Your task - In the records that follow, find the line with "ATOM 31 O O"; from there, retype every line exactly through the line with "ATOM 39 C CA", which also belongs to the answer.

Given records -
---------------

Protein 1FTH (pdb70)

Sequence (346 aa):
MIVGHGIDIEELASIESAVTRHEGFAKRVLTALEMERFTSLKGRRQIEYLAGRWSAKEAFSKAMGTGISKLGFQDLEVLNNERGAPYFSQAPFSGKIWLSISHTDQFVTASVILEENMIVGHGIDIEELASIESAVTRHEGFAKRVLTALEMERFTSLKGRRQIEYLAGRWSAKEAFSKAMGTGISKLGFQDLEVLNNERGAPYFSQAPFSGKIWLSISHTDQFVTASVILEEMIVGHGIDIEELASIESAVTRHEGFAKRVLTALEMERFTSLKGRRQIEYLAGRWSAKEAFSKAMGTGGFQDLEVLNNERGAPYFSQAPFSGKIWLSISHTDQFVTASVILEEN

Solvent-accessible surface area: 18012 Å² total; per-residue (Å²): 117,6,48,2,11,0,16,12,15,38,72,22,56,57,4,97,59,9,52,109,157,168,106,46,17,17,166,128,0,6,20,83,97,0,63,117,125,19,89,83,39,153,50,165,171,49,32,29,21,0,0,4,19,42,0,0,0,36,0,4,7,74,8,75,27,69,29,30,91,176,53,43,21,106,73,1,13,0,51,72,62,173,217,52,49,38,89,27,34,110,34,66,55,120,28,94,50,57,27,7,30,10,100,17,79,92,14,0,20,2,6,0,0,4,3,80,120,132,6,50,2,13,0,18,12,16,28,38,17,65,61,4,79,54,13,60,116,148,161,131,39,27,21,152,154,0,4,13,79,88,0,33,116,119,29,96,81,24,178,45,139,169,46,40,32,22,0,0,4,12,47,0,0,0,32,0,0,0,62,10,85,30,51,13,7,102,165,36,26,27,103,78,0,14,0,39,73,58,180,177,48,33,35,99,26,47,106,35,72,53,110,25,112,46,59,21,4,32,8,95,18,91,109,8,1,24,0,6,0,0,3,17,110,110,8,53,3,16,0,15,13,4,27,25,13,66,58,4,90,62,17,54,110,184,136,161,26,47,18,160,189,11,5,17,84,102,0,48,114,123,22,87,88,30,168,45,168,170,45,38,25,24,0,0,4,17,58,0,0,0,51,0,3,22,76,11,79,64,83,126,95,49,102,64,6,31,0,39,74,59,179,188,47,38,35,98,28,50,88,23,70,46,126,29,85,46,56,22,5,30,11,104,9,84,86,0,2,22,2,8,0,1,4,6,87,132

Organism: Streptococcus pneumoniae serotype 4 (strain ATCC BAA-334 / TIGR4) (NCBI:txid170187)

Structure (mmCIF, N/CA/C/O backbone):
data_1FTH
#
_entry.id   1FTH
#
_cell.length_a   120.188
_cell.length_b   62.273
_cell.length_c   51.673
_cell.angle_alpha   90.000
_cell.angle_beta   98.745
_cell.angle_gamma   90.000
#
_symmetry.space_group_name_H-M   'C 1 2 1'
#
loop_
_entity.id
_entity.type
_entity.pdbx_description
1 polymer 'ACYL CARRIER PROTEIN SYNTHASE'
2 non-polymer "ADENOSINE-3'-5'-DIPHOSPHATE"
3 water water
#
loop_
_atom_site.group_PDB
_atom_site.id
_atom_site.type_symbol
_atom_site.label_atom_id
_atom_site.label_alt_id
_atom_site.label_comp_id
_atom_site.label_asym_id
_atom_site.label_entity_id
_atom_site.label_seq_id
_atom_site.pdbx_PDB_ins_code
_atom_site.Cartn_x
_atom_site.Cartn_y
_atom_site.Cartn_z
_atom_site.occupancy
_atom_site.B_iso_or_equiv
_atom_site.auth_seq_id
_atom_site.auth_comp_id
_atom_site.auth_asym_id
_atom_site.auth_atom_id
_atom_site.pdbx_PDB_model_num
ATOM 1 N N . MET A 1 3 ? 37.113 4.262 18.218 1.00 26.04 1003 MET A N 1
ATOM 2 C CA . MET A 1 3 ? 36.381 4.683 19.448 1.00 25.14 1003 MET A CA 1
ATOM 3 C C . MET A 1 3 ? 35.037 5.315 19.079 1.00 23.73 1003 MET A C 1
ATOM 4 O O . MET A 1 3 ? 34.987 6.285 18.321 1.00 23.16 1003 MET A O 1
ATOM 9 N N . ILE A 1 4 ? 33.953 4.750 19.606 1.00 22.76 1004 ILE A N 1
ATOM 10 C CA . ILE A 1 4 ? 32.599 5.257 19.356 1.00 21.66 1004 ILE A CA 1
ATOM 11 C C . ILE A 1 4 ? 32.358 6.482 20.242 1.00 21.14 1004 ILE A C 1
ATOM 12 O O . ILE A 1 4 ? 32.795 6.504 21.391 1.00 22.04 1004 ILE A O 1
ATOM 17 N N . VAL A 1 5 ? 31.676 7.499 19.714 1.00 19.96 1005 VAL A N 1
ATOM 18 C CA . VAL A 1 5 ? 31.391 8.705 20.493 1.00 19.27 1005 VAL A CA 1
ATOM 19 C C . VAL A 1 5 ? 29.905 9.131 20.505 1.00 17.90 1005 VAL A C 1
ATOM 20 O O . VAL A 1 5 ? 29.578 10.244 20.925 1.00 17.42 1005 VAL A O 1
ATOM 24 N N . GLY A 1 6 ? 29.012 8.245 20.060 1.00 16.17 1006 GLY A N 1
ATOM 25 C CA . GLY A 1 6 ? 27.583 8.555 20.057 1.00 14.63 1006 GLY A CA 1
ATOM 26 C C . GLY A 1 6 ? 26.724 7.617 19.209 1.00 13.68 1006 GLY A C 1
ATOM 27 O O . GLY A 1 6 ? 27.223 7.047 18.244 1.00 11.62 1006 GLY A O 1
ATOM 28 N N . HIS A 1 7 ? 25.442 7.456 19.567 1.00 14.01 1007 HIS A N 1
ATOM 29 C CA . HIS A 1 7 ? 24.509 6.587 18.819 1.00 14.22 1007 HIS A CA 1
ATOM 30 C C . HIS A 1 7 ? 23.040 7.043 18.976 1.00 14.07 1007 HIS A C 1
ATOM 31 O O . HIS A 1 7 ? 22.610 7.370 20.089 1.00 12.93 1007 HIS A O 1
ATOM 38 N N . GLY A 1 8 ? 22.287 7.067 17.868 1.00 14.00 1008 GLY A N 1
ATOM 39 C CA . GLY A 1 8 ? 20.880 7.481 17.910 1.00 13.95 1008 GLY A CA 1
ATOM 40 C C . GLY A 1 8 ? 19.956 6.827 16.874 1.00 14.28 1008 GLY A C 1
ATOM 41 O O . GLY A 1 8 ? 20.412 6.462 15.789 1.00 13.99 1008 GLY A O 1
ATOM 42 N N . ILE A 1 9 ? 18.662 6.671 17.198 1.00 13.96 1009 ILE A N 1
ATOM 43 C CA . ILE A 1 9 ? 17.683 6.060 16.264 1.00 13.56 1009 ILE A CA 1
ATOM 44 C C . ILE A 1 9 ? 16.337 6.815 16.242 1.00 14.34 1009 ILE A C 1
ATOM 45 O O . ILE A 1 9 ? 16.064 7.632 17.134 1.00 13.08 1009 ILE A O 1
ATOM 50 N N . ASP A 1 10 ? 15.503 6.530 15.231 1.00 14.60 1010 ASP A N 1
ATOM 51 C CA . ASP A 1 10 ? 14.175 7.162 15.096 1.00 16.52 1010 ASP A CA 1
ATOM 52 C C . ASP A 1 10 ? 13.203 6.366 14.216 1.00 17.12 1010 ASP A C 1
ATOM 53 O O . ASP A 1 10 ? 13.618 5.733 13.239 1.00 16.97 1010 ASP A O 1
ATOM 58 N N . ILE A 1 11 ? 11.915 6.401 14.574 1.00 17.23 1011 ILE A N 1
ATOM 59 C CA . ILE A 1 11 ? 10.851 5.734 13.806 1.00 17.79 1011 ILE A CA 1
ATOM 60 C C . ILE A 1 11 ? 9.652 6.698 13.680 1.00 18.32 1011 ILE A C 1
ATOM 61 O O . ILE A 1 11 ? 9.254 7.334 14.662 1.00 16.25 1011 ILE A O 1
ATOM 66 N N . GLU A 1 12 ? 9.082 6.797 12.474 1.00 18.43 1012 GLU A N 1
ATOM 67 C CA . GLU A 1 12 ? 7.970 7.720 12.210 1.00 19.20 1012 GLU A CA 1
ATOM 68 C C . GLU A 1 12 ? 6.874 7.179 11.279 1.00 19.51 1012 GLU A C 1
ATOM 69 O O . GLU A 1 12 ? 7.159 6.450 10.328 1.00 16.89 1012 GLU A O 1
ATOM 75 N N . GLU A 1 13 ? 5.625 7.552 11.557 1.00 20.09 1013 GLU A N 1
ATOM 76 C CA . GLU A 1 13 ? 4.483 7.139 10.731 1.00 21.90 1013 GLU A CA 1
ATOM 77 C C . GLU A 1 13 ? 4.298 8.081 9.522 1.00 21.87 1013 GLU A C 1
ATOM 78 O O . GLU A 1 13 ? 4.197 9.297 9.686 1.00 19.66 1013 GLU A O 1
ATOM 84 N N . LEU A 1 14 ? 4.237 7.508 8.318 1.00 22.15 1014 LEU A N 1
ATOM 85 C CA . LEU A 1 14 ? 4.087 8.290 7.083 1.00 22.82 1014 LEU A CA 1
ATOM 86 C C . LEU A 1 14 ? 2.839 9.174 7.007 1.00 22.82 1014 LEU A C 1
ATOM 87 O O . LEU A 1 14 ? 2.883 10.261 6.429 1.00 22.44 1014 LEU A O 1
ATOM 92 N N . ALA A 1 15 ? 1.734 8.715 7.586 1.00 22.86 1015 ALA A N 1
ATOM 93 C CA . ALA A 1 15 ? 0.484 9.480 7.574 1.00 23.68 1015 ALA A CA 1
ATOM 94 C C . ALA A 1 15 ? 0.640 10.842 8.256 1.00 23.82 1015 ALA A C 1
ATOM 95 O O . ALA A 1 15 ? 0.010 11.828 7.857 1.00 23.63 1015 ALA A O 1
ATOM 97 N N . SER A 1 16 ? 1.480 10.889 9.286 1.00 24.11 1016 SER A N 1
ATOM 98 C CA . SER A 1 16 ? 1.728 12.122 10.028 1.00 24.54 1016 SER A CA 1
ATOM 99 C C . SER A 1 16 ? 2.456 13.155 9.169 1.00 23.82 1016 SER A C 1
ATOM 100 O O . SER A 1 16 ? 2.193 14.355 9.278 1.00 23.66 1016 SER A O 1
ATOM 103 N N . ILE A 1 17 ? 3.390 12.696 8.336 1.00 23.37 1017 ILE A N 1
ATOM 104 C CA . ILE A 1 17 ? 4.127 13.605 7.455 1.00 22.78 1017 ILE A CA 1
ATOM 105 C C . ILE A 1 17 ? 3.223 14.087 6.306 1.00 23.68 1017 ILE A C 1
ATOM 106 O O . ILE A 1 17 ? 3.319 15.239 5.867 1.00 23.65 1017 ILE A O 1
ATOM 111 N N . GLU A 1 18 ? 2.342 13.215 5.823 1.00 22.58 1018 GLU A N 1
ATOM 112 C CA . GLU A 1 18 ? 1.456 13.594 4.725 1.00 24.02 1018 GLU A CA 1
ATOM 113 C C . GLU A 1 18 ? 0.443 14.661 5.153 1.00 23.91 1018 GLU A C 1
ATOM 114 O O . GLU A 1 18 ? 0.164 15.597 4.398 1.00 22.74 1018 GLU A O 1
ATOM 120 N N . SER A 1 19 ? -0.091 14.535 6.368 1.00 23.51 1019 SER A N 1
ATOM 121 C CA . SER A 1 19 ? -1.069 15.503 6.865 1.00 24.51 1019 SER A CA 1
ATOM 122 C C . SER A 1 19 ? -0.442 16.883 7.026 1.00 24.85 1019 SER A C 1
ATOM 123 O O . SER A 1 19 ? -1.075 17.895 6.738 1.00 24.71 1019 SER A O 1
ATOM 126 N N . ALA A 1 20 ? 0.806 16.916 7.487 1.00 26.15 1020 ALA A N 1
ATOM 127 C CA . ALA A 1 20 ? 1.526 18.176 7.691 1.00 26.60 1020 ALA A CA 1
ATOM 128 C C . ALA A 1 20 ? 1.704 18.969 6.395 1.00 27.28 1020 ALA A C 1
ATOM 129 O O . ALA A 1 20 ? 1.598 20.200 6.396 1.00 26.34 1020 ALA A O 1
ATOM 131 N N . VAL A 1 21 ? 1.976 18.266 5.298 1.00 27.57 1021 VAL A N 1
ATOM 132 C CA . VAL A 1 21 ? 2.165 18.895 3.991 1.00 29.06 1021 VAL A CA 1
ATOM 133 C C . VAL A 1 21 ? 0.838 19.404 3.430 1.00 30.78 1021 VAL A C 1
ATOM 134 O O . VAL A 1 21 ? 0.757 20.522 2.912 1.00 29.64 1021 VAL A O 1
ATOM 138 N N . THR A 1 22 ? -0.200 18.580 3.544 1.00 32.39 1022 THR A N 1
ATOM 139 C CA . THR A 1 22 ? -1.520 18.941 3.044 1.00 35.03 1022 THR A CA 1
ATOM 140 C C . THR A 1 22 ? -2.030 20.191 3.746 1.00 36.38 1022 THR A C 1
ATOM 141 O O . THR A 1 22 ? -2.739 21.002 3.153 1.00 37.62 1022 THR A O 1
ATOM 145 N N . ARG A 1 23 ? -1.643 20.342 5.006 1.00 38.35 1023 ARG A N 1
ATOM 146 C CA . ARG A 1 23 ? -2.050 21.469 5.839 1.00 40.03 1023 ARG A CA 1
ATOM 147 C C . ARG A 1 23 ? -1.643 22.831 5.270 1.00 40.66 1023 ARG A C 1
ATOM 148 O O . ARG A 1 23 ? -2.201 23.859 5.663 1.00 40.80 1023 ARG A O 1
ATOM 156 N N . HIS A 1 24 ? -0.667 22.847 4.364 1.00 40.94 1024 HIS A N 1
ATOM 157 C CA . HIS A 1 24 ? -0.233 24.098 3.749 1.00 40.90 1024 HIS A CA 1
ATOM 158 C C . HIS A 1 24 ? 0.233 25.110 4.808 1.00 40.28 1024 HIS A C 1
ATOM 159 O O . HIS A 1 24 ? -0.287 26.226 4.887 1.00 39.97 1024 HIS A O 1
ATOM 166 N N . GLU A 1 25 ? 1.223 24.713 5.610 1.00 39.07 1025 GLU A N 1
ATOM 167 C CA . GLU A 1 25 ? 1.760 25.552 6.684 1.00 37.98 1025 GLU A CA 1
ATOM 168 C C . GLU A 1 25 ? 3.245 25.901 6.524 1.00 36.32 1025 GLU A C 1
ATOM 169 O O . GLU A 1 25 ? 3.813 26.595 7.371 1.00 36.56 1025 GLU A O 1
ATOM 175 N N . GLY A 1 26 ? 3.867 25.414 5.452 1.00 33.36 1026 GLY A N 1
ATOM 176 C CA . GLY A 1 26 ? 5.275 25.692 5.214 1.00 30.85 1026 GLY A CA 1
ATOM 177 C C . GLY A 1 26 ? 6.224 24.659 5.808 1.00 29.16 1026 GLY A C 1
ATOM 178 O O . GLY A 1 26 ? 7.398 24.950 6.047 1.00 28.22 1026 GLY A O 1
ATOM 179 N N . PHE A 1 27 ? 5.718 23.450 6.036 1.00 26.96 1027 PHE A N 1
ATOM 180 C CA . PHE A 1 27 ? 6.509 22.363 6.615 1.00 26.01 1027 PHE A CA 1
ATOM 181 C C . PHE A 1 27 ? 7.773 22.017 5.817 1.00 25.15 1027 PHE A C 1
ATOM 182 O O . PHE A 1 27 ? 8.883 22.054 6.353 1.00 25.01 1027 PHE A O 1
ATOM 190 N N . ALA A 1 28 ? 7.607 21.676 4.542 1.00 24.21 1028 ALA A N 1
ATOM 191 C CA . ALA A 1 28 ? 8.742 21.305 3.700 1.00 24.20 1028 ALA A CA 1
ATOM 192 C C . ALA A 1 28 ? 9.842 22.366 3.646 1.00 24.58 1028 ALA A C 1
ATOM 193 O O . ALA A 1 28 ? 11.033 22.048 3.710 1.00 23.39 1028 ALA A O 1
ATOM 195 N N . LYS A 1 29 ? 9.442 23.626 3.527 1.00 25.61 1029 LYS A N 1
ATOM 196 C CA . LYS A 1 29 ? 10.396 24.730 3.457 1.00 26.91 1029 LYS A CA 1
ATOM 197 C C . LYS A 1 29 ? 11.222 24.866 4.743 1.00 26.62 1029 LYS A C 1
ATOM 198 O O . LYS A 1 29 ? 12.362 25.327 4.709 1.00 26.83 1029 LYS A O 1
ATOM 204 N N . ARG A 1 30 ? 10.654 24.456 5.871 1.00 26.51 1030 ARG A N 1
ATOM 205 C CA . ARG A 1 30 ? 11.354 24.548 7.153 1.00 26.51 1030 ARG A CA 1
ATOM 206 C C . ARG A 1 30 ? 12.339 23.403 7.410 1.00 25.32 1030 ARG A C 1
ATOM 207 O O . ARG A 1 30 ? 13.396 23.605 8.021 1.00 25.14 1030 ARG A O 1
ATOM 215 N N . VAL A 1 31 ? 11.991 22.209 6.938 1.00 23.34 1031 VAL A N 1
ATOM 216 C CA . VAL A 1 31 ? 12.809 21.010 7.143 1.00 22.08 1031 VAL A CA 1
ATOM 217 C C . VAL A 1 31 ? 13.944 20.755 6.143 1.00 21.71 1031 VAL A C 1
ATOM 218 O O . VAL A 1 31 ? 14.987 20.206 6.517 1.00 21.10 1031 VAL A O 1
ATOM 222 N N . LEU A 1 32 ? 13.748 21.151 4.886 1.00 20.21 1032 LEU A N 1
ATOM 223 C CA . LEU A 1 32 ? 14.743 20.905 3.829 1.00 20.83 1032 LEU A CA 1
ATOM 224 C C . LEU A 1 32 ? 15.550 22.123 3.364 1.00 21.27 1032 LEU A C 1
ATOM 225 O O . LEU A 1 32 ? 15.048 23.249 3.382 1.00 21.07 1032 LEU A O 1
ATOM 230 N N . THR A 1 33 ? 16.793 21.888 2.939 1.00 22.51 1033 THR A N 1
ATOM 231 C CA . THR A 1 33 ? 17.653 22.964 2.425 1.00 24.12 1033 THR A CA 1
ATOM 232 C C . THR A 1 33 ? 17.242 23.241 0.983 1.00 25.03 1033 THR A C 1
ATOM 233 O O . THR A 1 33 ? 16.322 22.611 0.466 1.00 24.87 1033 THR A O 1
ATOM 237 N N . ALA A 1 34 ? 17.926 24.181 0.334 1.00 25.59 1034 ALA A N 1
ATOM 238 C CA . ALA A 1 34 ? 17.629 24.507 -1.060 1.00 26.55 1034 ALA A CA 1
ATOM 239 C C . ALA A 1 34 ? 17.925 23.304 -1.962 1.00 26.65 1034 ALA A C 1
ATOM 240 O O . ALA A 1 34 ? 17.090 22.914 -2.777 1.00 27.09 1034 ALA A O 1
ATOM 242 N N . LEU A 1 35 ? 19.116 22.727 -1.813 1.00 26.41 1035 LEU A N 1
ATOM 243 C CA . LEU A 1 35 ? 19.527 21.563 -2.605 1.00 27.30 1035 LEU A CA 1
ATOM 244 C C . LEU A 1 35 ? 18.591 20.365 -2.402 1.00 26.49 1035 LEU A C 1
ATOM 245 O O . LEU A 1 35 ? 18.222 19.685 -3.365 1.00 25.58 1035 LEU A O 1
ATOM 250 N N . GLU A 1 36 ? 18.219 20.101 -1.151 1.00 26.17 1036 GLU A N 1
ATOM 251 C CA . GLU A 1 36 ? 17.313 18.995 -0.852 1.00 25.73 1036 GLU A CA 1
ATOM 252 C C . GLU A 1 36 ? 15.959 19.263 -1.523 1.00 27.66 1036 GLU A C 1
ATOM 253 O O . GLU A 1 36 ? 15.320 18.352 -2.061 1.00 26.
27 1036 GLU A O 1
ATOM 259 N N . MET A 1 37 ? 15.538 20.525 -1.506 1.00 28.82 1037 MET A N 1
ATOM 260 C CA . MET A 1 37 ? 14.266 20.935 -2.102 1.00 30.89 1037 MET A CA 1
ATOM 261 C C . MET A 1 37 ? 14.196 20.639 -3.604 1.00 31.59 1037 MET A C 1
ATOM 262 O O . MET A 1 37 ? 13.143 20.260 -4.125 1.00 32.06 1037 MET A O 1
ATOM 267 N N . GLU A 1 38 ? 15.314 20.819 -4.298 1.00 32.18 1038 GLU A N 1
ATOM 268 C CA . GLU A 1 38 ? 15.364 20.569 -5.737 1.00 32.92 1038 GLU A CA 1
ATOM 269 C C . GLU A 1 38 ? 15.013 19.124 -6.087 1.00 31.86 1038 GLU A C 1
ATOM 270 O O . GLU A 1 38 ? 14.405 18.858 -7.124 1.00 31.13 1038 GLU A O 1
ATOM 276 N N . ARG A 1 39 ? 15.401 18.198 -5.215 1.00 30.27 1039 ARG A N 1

---------------

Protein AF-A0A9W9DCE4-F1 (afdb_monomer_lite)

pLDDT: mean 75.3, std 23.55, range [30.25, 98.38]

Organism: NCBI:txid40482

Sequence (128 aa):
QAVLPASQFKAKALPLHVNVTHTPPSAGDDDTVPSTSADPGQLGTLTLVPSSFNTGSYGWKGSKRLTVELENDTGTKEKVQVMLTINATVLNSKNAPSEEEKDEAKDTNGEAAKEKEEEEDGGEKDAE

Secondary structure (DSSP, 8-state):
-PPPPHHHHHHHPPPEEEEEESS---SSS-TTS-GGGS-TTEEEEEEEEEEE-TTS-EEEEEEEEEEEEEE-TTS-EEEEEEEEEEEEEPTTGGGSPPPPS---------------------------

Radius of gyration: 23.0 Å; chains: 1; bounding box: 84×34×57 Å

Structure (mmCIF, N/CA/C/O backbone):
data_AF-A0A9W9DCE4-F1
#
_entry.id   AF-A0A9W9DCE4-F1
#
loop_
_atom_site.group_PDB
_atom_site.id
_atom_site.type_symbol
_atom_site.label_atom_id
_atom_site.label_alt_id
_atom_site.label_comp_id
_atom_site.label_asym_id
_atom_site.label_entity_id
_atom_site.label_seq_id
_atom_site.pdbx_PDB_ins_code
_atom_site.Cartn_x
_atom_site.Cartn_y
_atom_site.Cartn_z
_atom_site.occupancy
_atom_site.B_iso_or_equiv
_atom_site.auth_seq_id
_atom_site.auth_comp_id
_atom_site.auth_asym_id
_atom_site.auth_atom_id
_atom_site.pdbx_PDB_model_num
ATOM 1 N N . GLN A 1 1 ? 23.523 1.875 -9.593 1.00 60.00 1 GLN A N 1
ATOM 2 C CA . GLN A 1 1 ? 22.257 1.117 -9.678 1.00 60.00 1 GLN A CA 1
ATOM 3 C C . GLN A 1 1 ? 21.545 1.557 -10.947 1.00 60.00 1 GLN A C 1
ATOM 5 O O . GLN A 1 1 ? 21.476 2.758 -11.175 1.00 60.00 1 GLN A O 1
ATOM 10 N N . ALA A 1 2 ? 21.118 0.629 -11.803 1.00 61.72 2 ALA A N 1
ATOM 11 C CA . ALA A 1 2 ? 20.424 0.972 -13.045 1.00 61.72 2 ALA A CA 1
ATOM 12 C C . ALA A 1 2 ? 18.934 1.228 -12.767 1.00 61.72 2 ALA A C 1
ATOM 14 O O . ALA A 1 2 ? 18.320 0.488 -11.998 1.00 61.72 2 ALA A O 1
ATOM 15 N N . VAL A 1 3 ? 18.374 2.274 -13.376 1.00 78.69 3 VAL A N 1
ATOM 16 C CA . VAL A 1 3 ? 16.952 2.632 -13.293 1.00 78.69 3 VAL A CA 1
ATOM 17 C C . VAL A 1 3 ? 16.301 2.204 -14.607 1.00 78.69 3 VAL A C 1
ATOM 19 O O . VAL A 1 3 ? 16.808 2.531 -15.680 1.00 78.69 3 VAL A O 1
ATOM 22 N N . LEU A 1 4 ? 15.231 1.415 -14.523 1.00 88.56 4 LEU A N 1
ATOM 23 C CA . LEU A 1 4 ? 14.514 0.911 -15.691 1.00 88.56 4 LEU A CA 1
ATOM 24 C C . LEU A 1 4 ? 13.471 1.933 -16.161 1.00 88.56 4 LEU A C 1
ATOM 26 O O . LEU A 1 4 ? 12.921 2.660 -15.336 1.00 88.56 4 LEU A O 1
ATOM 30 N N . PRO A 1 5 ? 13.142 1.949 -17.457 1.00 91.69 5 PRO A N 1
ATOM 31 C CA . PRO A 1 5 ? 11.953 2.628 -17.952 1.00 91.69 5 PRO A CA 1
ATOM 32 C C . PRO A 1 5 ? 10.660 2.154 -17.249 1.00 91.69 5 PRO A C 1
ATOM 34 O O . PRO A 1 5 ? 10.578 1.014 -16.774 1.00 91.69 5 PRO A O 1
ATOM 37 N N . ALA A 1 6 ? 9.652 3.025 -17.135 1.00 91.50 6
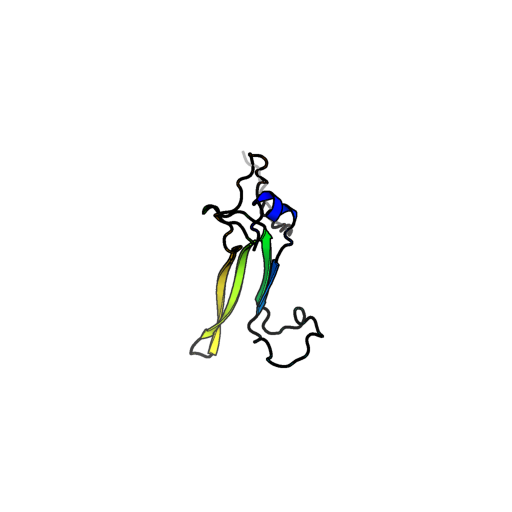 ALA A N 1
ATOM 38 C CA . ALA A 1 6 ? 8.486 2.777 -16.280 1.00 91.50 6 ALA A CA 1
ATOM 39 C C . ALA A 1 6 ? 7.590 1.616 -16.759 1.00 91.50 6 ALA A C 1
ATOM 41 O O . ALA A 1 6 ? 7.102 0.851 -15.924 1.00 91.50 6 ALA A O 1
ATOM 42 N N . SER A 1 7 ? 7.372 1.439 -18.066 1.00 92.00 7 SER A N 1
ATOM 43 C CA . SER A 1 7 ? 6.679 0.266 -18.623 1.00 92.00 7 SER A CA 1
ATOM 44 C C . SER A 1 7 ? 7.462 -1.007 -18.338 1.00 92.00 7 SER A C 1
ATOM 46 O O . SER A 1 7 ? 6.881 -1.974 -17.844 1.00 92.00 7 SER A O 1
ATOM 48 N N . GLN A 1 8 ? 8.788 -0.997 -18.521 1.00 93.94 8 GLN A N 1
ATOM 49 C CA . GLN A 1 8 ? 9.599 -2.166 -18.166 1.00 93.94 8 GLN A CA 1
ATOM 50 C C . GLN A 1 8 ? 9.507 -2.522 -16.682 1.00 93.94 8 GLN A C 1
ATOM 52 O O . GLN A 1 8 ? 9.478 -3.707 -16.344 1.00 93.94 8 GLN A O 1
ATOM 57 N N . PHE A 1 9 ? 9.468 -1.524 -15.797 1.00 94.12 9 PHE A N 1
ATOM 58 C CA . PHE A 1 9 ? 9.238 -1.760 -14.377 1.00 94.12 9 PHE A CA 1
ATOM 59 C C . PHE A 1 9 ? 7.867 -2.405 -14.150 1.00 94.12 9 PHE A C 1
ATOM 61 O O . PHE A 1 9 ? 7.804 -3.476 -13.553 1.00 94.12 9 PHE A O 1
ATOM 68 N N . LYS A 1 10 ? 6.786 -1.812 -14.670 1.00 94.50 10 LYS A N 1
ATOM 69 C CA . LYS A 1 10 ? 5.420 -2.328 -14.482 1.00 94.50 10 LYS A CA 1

---------------

Result for this exercise -
ATOM 31 O O . HIS A 1 7 ? 22.610 7.370 20.089 1.00 12.93 1007 HIS A O 1
ATOM 38 N N . GLY A 1 8 ? 22.287 7.067 17.868 1.00 14.00 1008 GLY A N 1
ATOM 39 C CA . GLY A 1 8 ? 20.880 7.481 17.910 1.00 13.95 1008 GLY A CA 1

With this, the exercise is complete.